Rectocolite hémorragique

Les objectifs thérapeutiques potentiellement réalisables à l’avenir, au cours de la RCH, sont :
  • la rémission clinique soutenue ;
  • la cicatrisation endoscopique soutenue avec réduction des taux de dysplasie et de cancer ;
  • le maintien d’une physiologie gastro-intestinale normale (figure 1).

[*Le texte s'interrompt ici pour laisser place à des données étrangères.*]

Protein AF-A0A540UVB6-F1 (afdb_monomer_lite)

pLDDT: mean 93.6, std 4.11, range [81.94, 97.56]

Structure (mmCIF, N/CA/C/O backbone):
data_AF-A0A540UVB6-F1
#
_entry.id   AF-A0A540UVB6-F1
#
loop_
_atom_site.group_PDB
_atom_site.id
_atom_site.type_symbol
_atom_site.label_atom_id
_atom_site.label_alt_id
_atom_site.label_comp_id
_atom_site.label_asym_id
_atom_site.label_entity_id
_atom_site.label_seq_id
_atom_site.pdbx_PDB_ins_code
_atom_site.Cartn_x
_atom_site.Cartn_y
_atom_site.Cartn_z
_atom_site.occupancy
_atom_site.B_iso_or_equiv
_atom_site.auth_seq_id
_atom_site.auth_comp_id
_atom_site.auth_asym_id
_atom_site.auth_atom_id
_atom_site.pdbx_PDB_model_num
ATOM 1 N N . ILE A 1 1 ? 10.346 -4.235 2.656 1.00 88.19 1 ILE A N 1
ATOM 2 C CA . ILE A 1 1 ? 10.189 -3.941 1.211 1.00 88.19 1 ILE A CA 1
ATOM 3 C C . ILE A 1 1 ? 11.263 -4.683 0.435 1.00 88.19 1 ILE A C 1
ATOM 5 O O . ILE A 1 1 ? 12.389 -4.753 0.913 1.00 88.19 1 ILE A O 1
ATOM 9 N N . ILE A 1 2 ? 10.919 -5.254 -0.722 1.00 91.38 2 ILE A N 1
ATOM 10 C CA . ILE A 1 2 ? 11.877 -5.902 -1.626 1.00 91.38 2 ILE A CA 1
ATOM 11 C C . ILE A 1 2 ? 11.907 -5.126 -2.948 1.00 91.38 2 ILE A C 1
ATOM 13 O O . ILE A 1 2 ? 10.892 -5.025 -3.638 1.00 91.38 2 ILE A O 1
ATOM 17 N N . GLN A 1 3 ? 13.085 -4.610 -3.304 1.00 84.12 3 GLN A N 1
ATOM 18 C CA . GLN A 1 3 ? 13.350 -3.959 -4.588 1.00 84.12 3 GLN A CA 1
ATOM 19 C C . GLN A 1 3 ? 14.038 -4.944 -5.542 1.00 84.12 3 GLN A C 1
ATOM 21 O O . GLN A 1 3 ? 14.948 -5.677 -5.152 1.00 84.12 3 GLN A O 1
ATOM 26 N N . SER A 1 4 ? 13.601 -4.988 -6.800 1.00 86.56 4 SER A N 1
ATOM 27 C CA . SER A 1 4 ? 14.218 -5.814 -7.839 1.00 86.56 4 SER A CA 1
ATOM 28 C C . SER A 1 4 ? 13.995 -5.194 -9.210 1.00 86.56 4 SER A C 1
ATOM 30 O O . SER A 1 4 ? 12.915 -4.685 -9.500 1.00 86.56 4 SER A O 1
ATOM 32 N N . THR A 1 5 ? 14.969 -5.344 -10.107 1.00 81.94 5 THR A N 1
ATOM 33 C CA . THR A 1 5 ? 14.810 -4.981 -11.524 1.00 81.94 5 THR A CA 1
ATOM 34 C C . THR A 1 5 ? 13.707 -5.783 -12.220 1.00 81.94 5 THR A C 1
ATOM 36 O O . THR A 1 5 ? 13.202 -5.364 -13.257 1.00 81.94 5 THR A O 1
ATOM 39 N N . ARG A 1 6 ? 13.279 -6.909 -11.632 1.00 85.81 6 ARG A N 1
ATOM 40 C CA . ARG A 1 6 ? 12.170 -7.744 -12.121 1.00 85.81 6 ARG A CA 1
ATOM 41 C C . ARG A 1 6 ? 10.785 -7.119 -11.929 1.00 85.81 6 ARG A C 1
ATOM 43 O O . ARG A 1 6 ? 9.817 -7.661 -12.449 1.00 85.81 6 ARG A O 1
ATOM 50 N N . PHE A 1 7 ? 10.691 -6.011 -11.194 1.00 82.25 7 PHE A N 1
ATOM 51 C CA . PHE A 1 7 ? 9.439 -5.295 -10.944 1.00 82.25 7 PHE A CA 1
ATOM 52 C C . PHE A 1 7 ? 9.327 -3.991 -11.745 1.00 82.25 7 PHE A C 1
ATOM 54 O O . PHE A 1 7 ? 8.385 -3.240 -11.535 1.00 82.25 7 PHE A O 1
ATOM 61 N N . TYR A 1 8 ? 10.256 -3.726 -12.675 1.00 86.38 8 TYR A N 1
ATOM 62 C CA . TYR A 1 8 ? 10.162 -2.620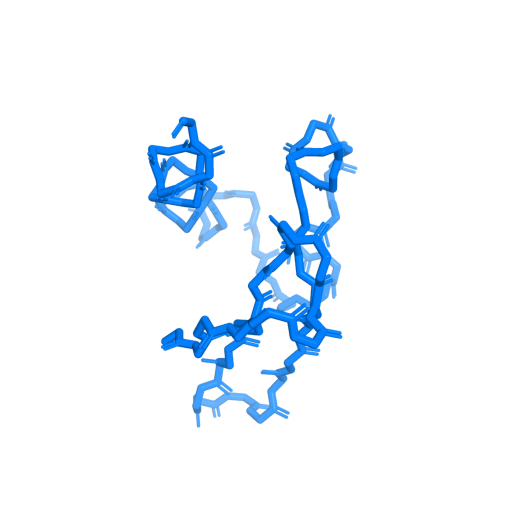 -13.640 1.00 86.38 8 TYR A CA 1
ATOM 63 C C . TYR A 1 8 ? 9.881 -1.242 -13.003 1.00 86.38 8 TYR A C 1
ATOM 65 O O . TYR A 1 8 ? 9.030 -0.501 -13.479 1.00 86.38 8 TYR A O 1
ATOM 73 N N . GLY A 1 9 ? 10.580 -0.909 -11.911 1.00 85.06 9 GLY A N 1
ATOM 74 C CA . GLY A 1 9 ? 10.384 0.354 -11.178 1.00 85.06 9 GLY A CA 1
ATOM 75 C C . GLY A 1 9 ? 9.339 0.288 -10.059 1.00 85.06 9 GLY A C 1
ATOM 76 O O . GLY A 1 9 ? 9.180 1.253 -9.324 1.00 85.06 9 GLY A O 1
ATOM 77 N N . LYS A 1 10 ? 8.671 -0.857 -9.882 1.00 93.12 10 LYS A N 1
ATOM 78 C CA . LYS A 1 10 ? 7.790 -1.135 -8.742 1.00 93.12 10 LYS A CA 1
ATOM 79 C C . LYS A 1 10 ? 8.535 -1.819 -7.591 1.00 93.12 10 LYS A C 1
ATOM 81 O O . LYS A 1 10 ?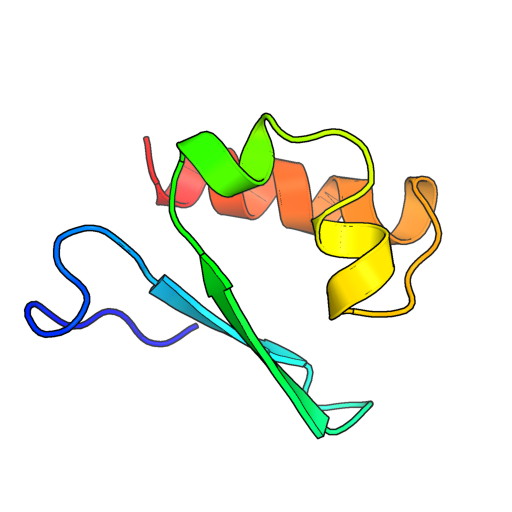 9.636 -2.353 -7.759 1.00 93.12 10 LYS A O 1
ATOM 86 N N . VAL A 1 11 ? 7.906 -1.866 -6.421 1.00 95.38 11 VAL A N 1
ATOM 87 C CA . VAL A 1 11 ? 8.429 -2.524 -5.215 1.00 95.38 11 VAL A CA 1
ATOM 88 C C . VAL A 1 11 ? 7.452 -3.555 -4.668 1.00 95.38 11 VAL A C 1
ATOM 90 O O . VAL A 1 11 ? 6.244 -3.359 -4.715 1.00 95.38 11 VAL A O 1
ATOM 93 N N . LEU A 1 12 ? 7.962 -4.660 -4.121 1.00 95.94 12 LEU A N 1
ATOM 94 C CA . LEU A 1 12 ? 7.139 -5.611 -3.375 1.00 95.94 12 LEU A CA 1
ATOM 95 C C . LEU A 1 12 ? 7.040 -5.157 -1.913 1.00 95.94 12 LEU A C 1
ATOM 97 O O . LEU A 1 12 ? 8.041 -5.123 -1.181 1.00 95.94 12 LEU A O 1
ATOM 101 N N . VAL A 1 13 ? 5.822 -4.846 -1.486 1.00 96.50 13 VAL A N 1
ATOM 102 C CA . VAL A 1 13 ? 5.470 -4.501 -0.107 1.00 96.50 13 VAL A CA 1
ATOM 103 C C . VAL A 1 13 ? 4.817 -5.716 0.543 1.00 96.50 13 VAL A C 1
ATOM 105 O O . VAL A 1 13 ? 3.936 -6.337 -0.045 1.00 96.50 13 VAL A O 1
ATOM 108 N N . LEU A 1 14 ? 5.282 -6.073 1.740 1.00 96.38 14 LEU A N 1
ATOM 109 C CA . LEU A 1 14 ? 4.809 -7.217 2.518 1.00 96.38 14 LEU A CA 1
ATOM 110 C C . LEU A 1 14 ? 4.366 -6.720 3.894 1.00 96.38 14 LEU A C 1
ATOM 112 O O . LEU A 1 14 ? 5.190 -6.225 4.662 1.00 96.38 14 LEU A O 1
ATOM 116 N N . ASP A 1 15 ? 3.091 -6.907 4.206 1.00 95.25 15 ASP A N 1
ATOM 117 C CA . ASP A 1 15 ? 2.539 -6.796 5.548 1.00 95.25 15 ASP A CA 1
ATOM 118 C C . ASP A 1 15 ? 2.722 -8.140 6.264 1.00 95.25 15 ASP A C 1
ATOM 120 O O . ASP A 1 15 ? 2.054 -9.138 5.974 1.00 95.25 15 ASP A O 1
ATOM 124 N N . MET A 1 16 ? 3.668 -8.166 7.201 1.00 94.00 16 MET A N 1
ATOM 125 C CA . MET A 1 16 ? 4.006 -9.368 7.961 1.00 94.00 16 MET A CA 1
ATOM 126 C C . MET A 1 16 ? 2.964 -9.733 9.022 1.00 94.00 16 MET A C 1
ATOM 128 O O . MET A 1 16 ? 2.922 -10.887 9.441 1.00 94.00 16 MET A O 1
ATOM 132 N N . GLN A 1 17 ? 2.149 -8.779 9.479 1.00 92.88 17 GLN A N 1
ATOM 133 C CA . GLN A 1 17 ? 1.160 -9.016 10.530 1.00 92.88 17 GLN A CA 1
ATOM 134 C C . GLN A 1 17 ? -0.051 -9.761 9.973 1.00 92.88 17 GLN A C 1
ATOM 136 O O . GLN A 1 17 ? -0.559 -10.683 10.609 1.00 92.88 17 GLN A O 1
ATOM 141 N N . PHE A 1 18 ? -0.479 -9.389 8.767 1.00 93.69 18 PHE A N 1
ATOM 142 C CA . PHE A 1 18 ? -1.693 -9.919 8.147 1.00 93.69 18 PHE A CA 1
ATOM 143 C C . PHE A 1 18 ? -1.427 -10.816 6.933 1.00 93.69 18 PHE A C 1
ATOM 145 O O . PHE A 1 18 ? -2.371 -11.324 6.331 1.00 93.69 18 PHE A O 1
ATOM 152 N N . GLY A 1 19 ? -0.157 -11.034 6.572 1.00 94.75 19 GLY A N 1
ATOM 153 C CA . GLY A 1 19 ? 0.237 -11.912 5.466 1.00 94.75 19 GLY A CA 1
ATOM 154 C C . GLY A 1 19 ? -0.177 -11.382 4.091 1.00 94.75 19 GLY A C 1
ATOM 155 O O . GLY A 1 19 ? -0.407 -12.168 3.172 1.00 94.75 19 GLY A O 1
ATOM 156 N N . ARG A 1 20 ? -0.305 -10.058 3.951 1.00 95.62 20 ARG A N 1
ATOM 157 C CA . ARG A 1 20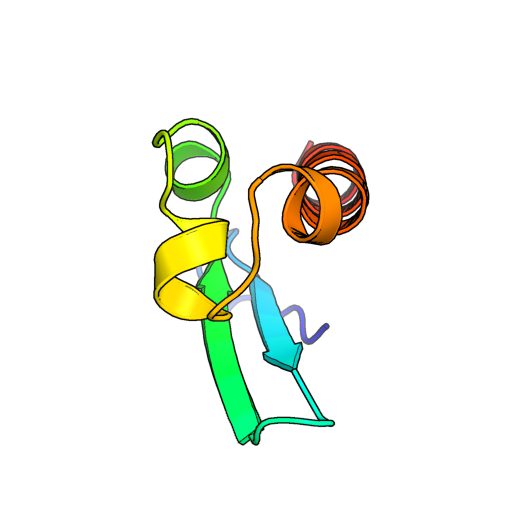 ? -0.725 -9.388 2.712 1.00 95.62 20 ARG A CA 1
ATOM 158 C C . ARG A 1 20 ? 0.489 -8.864 1.965 1.00 95.62 20 ARG A C 1
ATOM 160 O O . ARG A 1 20 ? 1.455 -8.424 2.578 1.00 95.62 20 ARG A O 1
ATOM 167 N N . PHE A 1 21 ? 0.455 -8.896 0.640 1.00 96.50 21 PHE A N 1
ATOM 168 C CA . PHE A 1 21 ? 1.527 -8.337 -0.173 1.00 96.50 21 PHE A CA 1
ATOM 169 C C . PHE A 1 21 ? 0.994 -7.774 -1.482 1.00 96.50 21 PHE A C 1
ATOM 171 O O . PHE A 1 21 ? 0.003 -8.266 -2.018 1.00 96.50 21 PHE A O 1
ATOM 178 N N . ALA A 1 22 ? 1.693 -6.776 -2.013 1.00 96.38 22 ALA A N 1
ATOM 179 C CA . ALA A 1 22 ? 1.426 -6.223 -3.332 1.00 96.38 22 ALA A CA 1
ATOM 180 C C . ALA A 1 22 ? 2.701 -5.691 -3.978 1.00 96.38 22 ALA A C 1
ATOM 182 O O . ALA A 1 22 ? 3.649 -5.293 -3.298 1.00 96.38 22 ALA A O 1
ATOM 183 N N . ILE A 1 23 ? 2.709 -5.694 -5.309 1.00 95.50 23 ILE A N 1
ATOM 184 C CA . ILE A 1 23 ? 3.703 -4.979 -6.105 1.00 95.50 23 ILE A CA 1
ATOM 185 C C . ILE A 1 23 ? 3.133 -3.583 -6.358 1.00 95.50 23 ILE A C 1
ATOM 187 O O . ILE A 1 23 ? 2.073 -3.471 -6.965 1.00 95.50 23 ILE A O 1
ATOM 191 N N . ILE A 1 24 ? 3.819 -2.550 -5.877 1.00 95.94 24 ILE A N 1
ATOM 192 C CA . ILE A 1 24 ? 3.341 -1.163 -5.849 1.00 95.94 24 ILE A CA 1
ATOM 193 C C . ILE A 1 24 ? 4.279 -0.286 -6.669 1.00 95.94 24 ILE A C 1
ATOM 195 O O . ILE A 1 24 ? 5.499 -0.341 -6.498 1.00 95.94 24 ILE A O 1
ATOM 199 N N . GLY A 1 25 ? 3.708 0.482 -7.587 1.00 94.75 25 GLY A N 1
ATOM 200 C CA . GLY A 1 25 ? 4.356 1.557 -8.326 1.00 94.75 25 GLY A CA 1
ATOM 201 C C . GLY A 1 25 ? 3.784 2.932 -7.961 1.00 94.75 25 GLY A C 1
ATOM 202 O O . GLY A 1 25 ? 2.853 3.008 -7.163 1.00 94.75 25 GLY A O 1
ATOM 203 N N . PRO A 1 26 ? 4.329 4.008 -8.554 1.00 91.88 26 PRO A N 1
ATOM 204 C CA . PRO A 1 26 ? 3.915 5.382 -8.264 1.00 91.88 26 PRO A CA 1
ATOM 205 C C . PRO A 1 26 ? 2.423 5.618 -8.528 1.00 91.88 26 PRO A C 1
ATOM 207 O O . PRO A 1 26 ? 1.722 6.112 -7.654 1.00 91.88 26 PRO A O 1
ATOM 210 N N . ASP A 1 27 ? 1.924 5.157 -9.680 1.00 94.31 27 ASP A N 1
ATOM 211 C CA . ASP A 1 27 ? 0.517 5.316 -10.076 1.00 94.31 27 ASP A CA 1
ATOM 212 C C . ASP A 1 27 ? -0.457 4.663 -9.075 1.00 94.31 27 ASP A C 1
ATOM 214 O O . ASP A 1 27 ? -1.559 5.157 -8.856 1.00 94.31 27 ASP A O 1
ATOM 218 N N . ASP A 1 28 ? -0.033 3.568 -8.429 1.00 95.25 28 ASP A N 1
ATOM 219 C CA . ASP A 1 28 ? -0.841 2.843 -7.442 1.00 95.25 28 ASP A CA 1
ATOM 220 C C . ASP A 1 28 ? -0.982 3.646 -6.121 1.00 95.25 28 ASP A C 1
ATOM 222 O O . ASP A 1 28 ? -1.906 3.412 -5.346 1.00 95.25 28 ASP A O 1
ATOM 226 N N . LEU A 1 29 ? -0.071 4.592 -5.841 1.00 94.06 29 LEU A N 1
ATOM 227 C CA . LEU A 1 29 ? -0.137 5.485 -4.671 1.00 94.06 29 LEU A CA 1
ATOM 228 C C . LEU A 1 29 ? -1.046 6.697 -4.895 1.00 94.06 29 LEU A C 1
ATOM 230 O O . LEU A 1 29 ? -1.498 7.303 -3.924 1.00 94.06 29 LEU A O 1
ATOM 234 N N . GLU A 1 30 ? -1.294 7.051 -6.155 1.00 93.06 30 GLU A N 1
ATOM 235 C CA . GLU A 1 30 ? -2.216 8.120 -6.541 1.00 93.06 30 GLU A CA 1
ATOM 236 C C . GLU A 1 30 ? -3.672 7.631 -6.603 1.00 93.06 30 GLU A C 1
ATOM 238 O O . GLU A 1 30 ? -4.594 8.446 -6.560 1.00 93.06 30 GLU A O 1
ATOM 243 N N . GLU A 1 31 ? -3.895 6.313 -6.683 1.00 95.44 31 GLU A N 1
ATOM 244 C CA . GLU A 1 31 ? -5.227 5.709 -6.692 1.00 95.44 31 GLU A CA 1
ATOM 245 C C . GLU A 1 31 ? -5.872 5.757 -5.289 1.00 95.44 31 GLU A C 1
ATOM 247 O O . GLU A 1 31 ? -5.411 5.080 -4.359 1.00 95.44 31 GLU A O 1
ATOM 252 N N . PRO A 1 32 ? -6.972 6.515 -5.100 1.00 94.88 32 PRO A N 1
ATOM 253 C CA . PRO A 1 32 ? -7.611 6.637 -3.794 1.00 94.88 32 PRO A CA 1
ATOM 254 C C . PRO A 1 32 ? -8.130 5.289 -3.282 1.00 94.88 32 PRO A C 1
ATOM 256 O O . PRO A 1 32 ? -8.878 4.596 -3.971 1.00 94.88 32 PRO A O 1
ATOM 259 N N . GLY A 1 33 ? -7.779 4.933 -2.045 1.00 96.44 33 GLY A N 1
ATOM 260 C CA . GLY A 1 33 ? -8.242 3.702 -1.399 1.00 96.44 33 GLY A CA 1
ATOM 261 C C . GLY A 1 33 ? -7.476 2.430 -1.785 1.00 96.44 33 GLY A C 1
ATOM 262 O O . GLY A 1 33 ? -7.807 1.354 -1.278 1.00 96.44 33 GLY A O 1
ATOM 263 N N . TYR A 1 34 ? -6.478 2.503 -2.674 1.00 97.38 34 TYR A N 1
ATOM 264 C CA . TYR A 1 34 ? -5.754 1.316 -3.134 1.00 97.38 34 TYR A CA 1
ATOM 265 C C . TYR A 1 34 ? -4.994 0.615 -1.997 1.00 97.38 34 TYR A C 1
ATOM 267 O O . TYR A 1 34 ? -5.129 -0.599 -1.805 1.00 97.38 34 TYR A O 1
ATOM 275 N N . LEU A 1 35 ? -4.229 1.367 -1.199 1.00 97.12 35 LEU A N 1
ATOM 276 C CA . LEU A 1 35 ? -3.461 0.811 -0.078 1.00 97.12 35 LEU A CA 1
ATOM 277 C C . LEU A 1 35 ? -4.378 0.252 1.013 1.00 97.12 35 LEU A C 1
ATOM 279 O O . LEU A 1 35 ? -4.125 -0.827 1.548 1.00 97.12 35 LEU A O 1
ATOM 283 N N . GLU A 1 36 ? -5.465 0.954 1.300 1.00 97.56 36 GLU A N 1
ATOM 284 C CA . GLU A 1 36 ? -6.509 0.572 2.241 1.00 97.56 36 GLU A CA 1
ATOM 285 C C . GLU A 1 36 ? -7.118 -0.772 1.846 1.00 97.56 36 GLU A C 1
ATOM 287 O O . GLU A 1 36 ? -7.192 -1.698 2.658 1.00 97.56 36 GLU A O 1
ATOM 292 N N . TYR A 1 37 ? -7.477 -0.921 0.570 1.00 97.12 37 TYR A N 1
ATOM 293 C CA . TYR A 1 37 ? -8.025 -2.157 0.030 1.00 97.12 37 TYR A CA 1
ATOM 294 C C . TYR A 1 37 ? -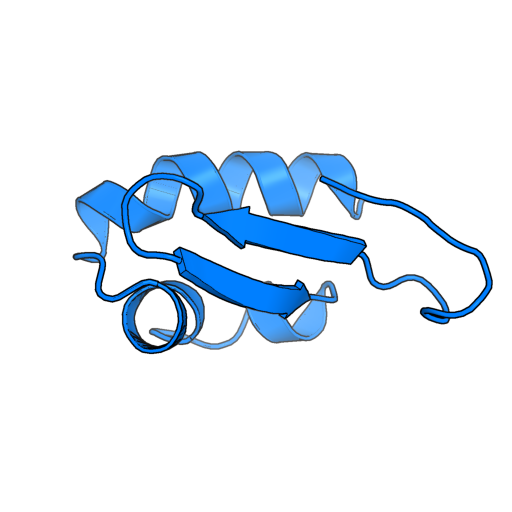7.025 -3.317 0.126 1.00 97.12 37 TYR A C 1
ATOM 296 O O . TYR A 1 37 ? -7.329 -4.375 0.693 1.00 97.12 37 TYR A O 1
ATOM 304 N N . VAL A 1 38 ? -5.812 -3.119 -0.392 1.00 97.38 38 VAL A N 1
ATOM 305 C C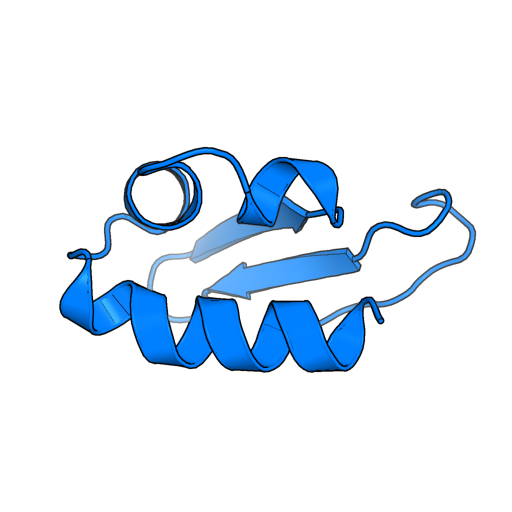A . VAL A 1 38 ? -4.782 -4.162 -0.457 1.00 97.38 38 VAL A CA 1
ATOM 306 C C . VAL A 1 38 ? -4.360 -4.606 0.942 1.00 97.38 38 VAL A C 1
ATOM 308 O O . VAL A 1 38 ? -4.269 -5.809 1.201 1.00 97.38 38 VAL A O 1
ATOM 311 N N . PHE A 1 39 ? -4.154 -3.671 1.871 1.00 96.81 39 PHE A N 1
ATOM 312 C CA . PHE A 1 39 ? -3.634 -3.952 3.212 1.00 96.81 39 PHE A CA 1
ATOM 313 C C . PHE A 1 39 ? -4.702 -4.058 4.307 1.00 96.81 39 PHE A C 1
ATOM 315 O O . PHE A 1 39 ? -4.356 -4.388 5.438 1.00 96.81 39 PHE A O 1
ATOM 322 N N . ASN A 1 40 ? -5.990 -3.896 3.985 1.00 96.56 40 ASN A N 1
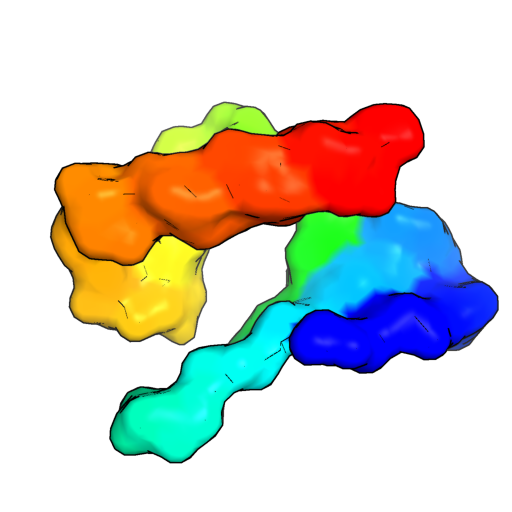ATOM 323 C CA . ASN A 1 40 ? -7.101 -3.866 4.955 1.00 96.56 40 ASN A CA 1
ATOM 324 C C . ASN A 1 40 ? -7.026 -2.733 5.974 1.00 96.56 40 ASN A C 1
ATOM 326 O O . ASN A 1 40 ? -7.465 -2.904 7.114 1.00 96.56 40 ASN A O 1
ATOM 330 N N . LYS A 1 41 ? -6.405 -1.629 5.594 1.00 95.44 41 LYS A N 1
ATOM 331 C CA . LYS A 1 41 ? -6.130 -0.527 6.504 1.00 95.44 41 LYS A CA 1
ATOM 332 C C . LYS A 1 41 ? -7.191 0.547 6.355 1.00 95.44 41 LYS A C 1
ATOM 334 O O . LYS A 1 41 ? -7.798 0.677 5.293 1.00 95.44 41 LYS A O 1
ATOM 339 N N . THR A 1 42 ? -7.430 1.298 7.419 1.00 97.06 42 THR A N 1
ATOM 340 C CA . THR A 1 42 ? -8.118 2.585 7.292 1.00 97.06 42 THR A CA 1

L’inflammation chronique de la muqueuse colique est associée à une augmentation du risque de dysplasie et de cancer [31]. La réalisation des objectifs thérapeutiques énoncés requiert l’évolution d’une stratégie thérapeutique basée sur les symptômes vers une stratégie visant à obtenir une cicatrisation muqueuse endoscopique [1]. La mésalazine est efficace chez 50 % des patients dans cette indication et a démontré un effet chimioprophylactique contre le cancer colorectal. Des données limitées ont démontré l’efficacité de l’AZA dans l’induction et le maintien de la rémission endoscopique au cours de la RCH [1]. Il n’est pas actuellement démontré que l’AZA possède un rôle chimioprophylactique contre le cancer colorectal. L’IFX est efficace dans l’induction et le maintien des rémissions clinique et endoscopique au cours de la RCH [20]. L’ADA n’a pas encore fait la preuve de son efficacité dans cette pathologie, les résultats des essais en cours nous le diront. L’effet de l’IFX dans la prévention de la dysplasie et du cancer n’est pas actuellement connu. Contrairement à la MC, l’IFX a montré une efficacité similaire dans les RCH récentes et anciennes (≥ 3 ans). En effet, l’utilisation de l’IFX, même dans les formes anciennes de RCH, a permis de réduire les taux d’hospitalisation et de chirurgie [21]. Actuellement, tant que nous ne disposons pas de facteurs cliniques et/ou biologiques permettant de prédire le risque de colectomie au cours de la RCH et indiquant, de ce fait, une stratégie thérapeutique agressive précoce, le paradigme stipulant un traitement de première ligne par mésalazine reste d’actualité [1]. Une question demeure ouverte : « Quelle est la meilleure stratégie thérapeutique chez les patients avec RCH réfractaire à un traitement de première ligne par mésalazine ? S’agit-il de :

  • corticoïdes + AZA ;
  • IFX avec ou sans AZA ? ».

Conclusion

La MC est une pathologie chronique destructrice pour laquelle les stratégies thérapeutiques actuelles semblent inadéquates en termes de modification de l’histoire naturelle. L’évolution vers un traitement précoce par AZA et/ou anti-TNF permettra potentiellement de réduire la destruction de la paroi intestinale, de prévenir les complications et de maintenir une physiologie gastro-intestinale normale. L’achèvement de ces objectifs thérapeutiques nécessitera l’introduction précoce de thérapies efficaces pour le maintien de la rémission à savoir l’AZA-6-MP et/ou le traitement par anti-TNF. La RCH est une maladie à évolution variable et imprévisible exposant un sous-groupe de patients à la colectomie. L’évolution des objectifs thérapeutiques de la RCH visera, les rémissions clinique et endoscopique soutenues avec réduction potentielle du risque de dysplasie et de cancer colorectal, ainsi que le maintien d’une physiologie gastro-intestinale normale. La réalisation des objectifs thérapeutiques énoncés requiert l’évolution d’une stratégie thérapeutique basée sur les symptômes vers une stratégie visant à obtenir une cicatrisation muqueuse endoscopique. Actuellement, tant que nous ne disposons pas de facteurs cliniques et/ou biologiques permettant de prédire le risque de colectomie au cours de la RCH et indiquant de ce fait une stratégie thérapeutique agressive précoce, le paradigme stipulant un traitement de première ligne par mésalazine reste d’actualité.